Spin-orbit and tensor energy densities, mean fields, and interactions

We begin by recalling the form of the EDF, which will be used in the present study. In the notation defined in Ref. [10] (see Ref. [11] for more details and extensions), the EDF reads

$\displaystyle {\mathcal E} = \int {\rm d}^3{\mathbf r}\, {\mathcal H}({\mathbf r}),$ (1)

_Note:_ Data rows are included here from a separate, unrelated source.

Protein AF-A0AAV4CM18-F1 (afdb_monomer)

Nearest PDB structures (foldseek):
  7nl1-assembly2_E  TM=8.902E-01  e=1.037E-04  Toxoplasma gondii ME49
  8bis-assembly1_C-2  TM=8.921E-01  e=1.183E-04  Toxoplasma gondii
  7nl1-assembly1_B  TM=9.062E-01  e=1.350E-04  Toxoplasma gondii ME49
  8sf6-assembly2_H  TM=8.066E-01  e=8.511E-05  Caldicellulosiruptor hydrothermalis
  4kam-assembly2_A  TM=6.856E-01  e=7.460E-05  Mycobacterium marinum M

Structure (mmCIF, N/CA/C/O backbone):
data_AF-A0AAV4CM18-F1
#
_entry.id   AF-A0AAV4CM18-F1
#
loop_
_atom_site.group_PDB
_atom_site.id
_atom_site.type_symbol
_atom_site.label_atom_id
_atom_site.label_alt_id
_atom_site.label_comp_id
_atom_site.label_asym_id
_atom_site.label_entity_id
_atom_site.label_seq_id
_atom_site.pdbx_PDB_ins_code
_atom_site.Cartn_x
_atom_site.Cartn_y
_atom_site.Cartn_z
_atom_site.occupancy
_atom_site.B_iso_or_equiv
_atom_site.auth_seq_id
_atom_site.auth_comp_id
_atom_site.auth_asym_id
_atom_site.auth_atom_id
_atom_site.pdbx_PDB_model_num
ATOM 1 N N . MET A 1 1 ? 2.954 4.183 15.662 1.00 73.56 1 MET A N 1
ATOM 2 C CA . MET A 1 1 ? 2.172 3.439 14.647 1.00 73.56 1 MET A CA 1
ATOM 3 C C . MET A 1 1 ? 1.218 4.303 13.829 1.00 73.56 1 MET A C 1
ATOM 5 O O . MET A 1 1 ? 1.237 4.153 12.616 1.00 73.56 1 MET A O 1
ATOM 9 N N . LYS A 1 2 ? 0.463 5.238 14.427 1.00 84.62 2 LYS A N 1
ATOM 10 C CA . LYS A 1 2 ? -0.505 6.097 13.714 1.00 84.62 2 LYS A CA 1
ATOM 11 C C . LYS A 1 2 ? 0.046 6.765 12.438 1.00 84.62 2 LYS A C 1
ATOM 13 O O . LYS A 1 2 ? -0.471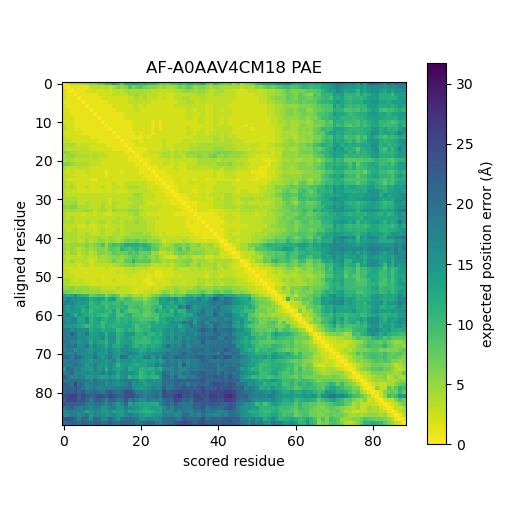 6.514 11.360 1.00 84.62 2 LYS A O 1
ATOM 18 N N . ARG A 1 3 ? 1.168 7.489 12.541 1.00 89.50 3 ARG A N 1
ATOM 19 C CA . ARG A 1 3 ? 1.805 8.162 11.391 1.00 89.50 3 ARG A CA 1
ATOM 20 C C . ARG A 1 3 ? 2.234 7.198 10.278 1.00 89.50 3 ARG A C 1
ATOM 22 O O . ARG A 1 3 ? 2.012 7.485 9.113 1.00 89.50 3 ARG A O 1
ATOM 29 N N . HIS A 1 4 ? 2.799 6.038 10.627 1.00 89.12 4 HIS A N 1
ATOM 30 C CA . HIS A 1 4 ? 3.150 5.014 9.635 1.00 89.12 4 HIS A CA 1
ATOM 31 C C . HIS A 1 4 ? 1.919 4.497 8.895 1.00 89.12 4 HIS A C 1
ATOM 33 O O . HIS A 1 4 ? 1.974 4.333 7.687 1.00 89.12 4 HIS A O 1
ATOM 39 N N . SER A 1 5 ? 0.812 4.292 9.609 1.00 91.56 5 SER A N 1
ATOM 40 C CA . SER A 1 5 ? -0.444 3.843 9.010 1.00 91.56 5 SER A CA 1
ATOM 41 C C . SER A 1 5 ? -1.104 4.904 8.132 1.00 91.56 5 SER A C 1
ATOM 43 O O . SER A 1 5 ? -1.699 4.545 7.120 1.00 91.56 5 SER A O 1
ATOM 45 N N . GLU A 1 6 ?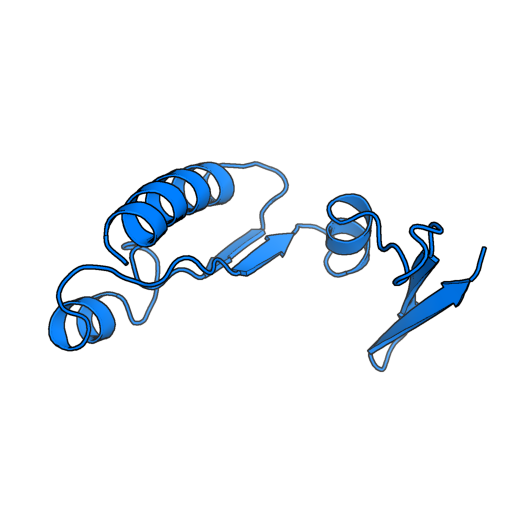 -1.032 6.179 8.518 1.00 91.38 6 GLU A N 1
ATOM 46 C CA . GLU A 1 6 ? -1.561 7.304 7.736 1.00 91.38 6 GLU A CA 1
ATOM 47 C C . GLU A 1 6 ? -0.785 7.450 6.424 1.00 91.38 6 GLU A C 1
ATOM 49 O O . GLU A 1 6 ? -1.381 7.409 5.350 1.00 91.38 6 GLU A O 1
ATOM 54 N N . THR A 1 7 ? 0.548 7.511 6.505 1.00 93.25 7 THR A N 1
ATOM 55 C CA . THR A 1 7 ? 1.415 7.571 5.321 1.00 93.25 7 THR A CA 1
ATOM 56 C C . THR A 1 7 ? 1.257 6.327 4.453 1.00 93.25 7 THR A C 1
ATOM 58 O O . THR A 1 7 ? 1.146 6.440 3.236 1.00 93.25 7 THR A O 1
ATOM 61 N N . ALA A 1 8 ? 1.196 5.135 5.054 1.00 92.81 8 ALA A N 1
ATOM 62 C CA . ALA A 1 8 ? 1.035 3.911 4.283 1.00 92.81 8 ALA A CA 1
ATOM 63 C C . ALA A 1 8 ? -0.321 3.843 3.571 1.00 92.81 8 ALA A C 1
ATOM 65 O O . ALA A 1 8 ? -0.384 3.375 2.441 1.00 92.81 8 ALA A O 1
ATOM 66 N N . LEU A 1 9 ? -1.397 4.352 4.180 1.00 92.62 9 LEU A N 1
ATOM 67 C CA . LEU A 1 9 ? -2.707 4.413 3.531 1.00 92.62 9 LEU A CA 1
ATOM 68 C C . LEU A 1 9 ? -2.701 5.349 2.315 1.00 92.62 9 LEU A C 1
ATOM 70 O O . LEU A 1 9 ? -3.283 5.015 1.286 1.00 92.62 9 LEU A O 1
ATOM 74 N N . GLU A 1 10 ? -2.045 6.504 2.423 1.00 93.50 10 GLU A N 1
ATOM 75 C CA . GLU A 1 10 ? -1.903 7.448 1.311 1.00 93.50 10 GLU A CA 1
ATOM 76 C C . GLU A 1 10 ? -1.111 6.832 0.150 1.00 93.50 10 GLU A C 1
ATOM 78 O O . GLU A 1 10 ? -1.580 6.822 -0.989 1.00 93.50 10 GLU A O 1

where the local energy density $ {\mathcal H}({\mathbf r})$ is a sum of the kinetic energy, and of the potential-energy isoscalar ($ t=0$) and isovector ($ t=1$) terms,

$\displaystyle {\mathcal H}({\mathbf r}) = \frac{\hbar^2}{2m}\tau_0 + {\mathcal H}_0({\mathbf r}) + {\mathcal H}_1({\mathbf r}) ,$ (2)

with

$\displaystyle {\mathcal H}_t({\mathbf r}) = {\mathcal H}^{\text{even}}_t({\mathbf r}) + {\mathcal H}^{\text{odd}}_t ({\mathbf r}) ,$ (3)

and
$\displaystyle \mathcal{H}_t^{\text{even}}$ $\displaystyle =$ $\displaystyle C^{\rho}_t \rho^2_t + C^{\Delta \rho}_t
\rho_t\Delta\rho_t +$ (4)
  $\displaystyle \quad$ $\displaystyle C^{\tau}_t
\rho_t\tau_t + C^J_t {\mathbb{J}}^2_t +
C^{\nabla J}_t \rho_t {\mathbf \nabla}\cdot{\mathbf J}_t,$  


$\displaystyle \mathcal{H}_t^{\text{odd}}$ $\displaystyle =$ $\displaystyle C^{s}_t {\mathbf s}^2_t
+ C^{\Delta s}_t {\mathbf s}_t\cdot\Delta {\mathbf s}_t +$ (5)
  $\displaystyle \quad$ $\displaystyle C^{T}_t{\mathbf s}_t \cdot {\mathbf T}_t +
C^j_t {\mathbf j^2_t} +
C^{\nabla J}_t {\mathbf s}_t \cdot ({\mathbf \nabla}\times {\mathbf j}_t).$  

For the time-even, $ \rho_t$, $ \tau_t$, and $ {\mathbb{J}}_t$, and time-odd, $ {\mathbf s}_t$, $ {\mathbf T}_t$, and $ {\mathbf j}_t$, local densities we follow the convention introduced in Ref. [12], see also Refs. [3,11] and references cited therein.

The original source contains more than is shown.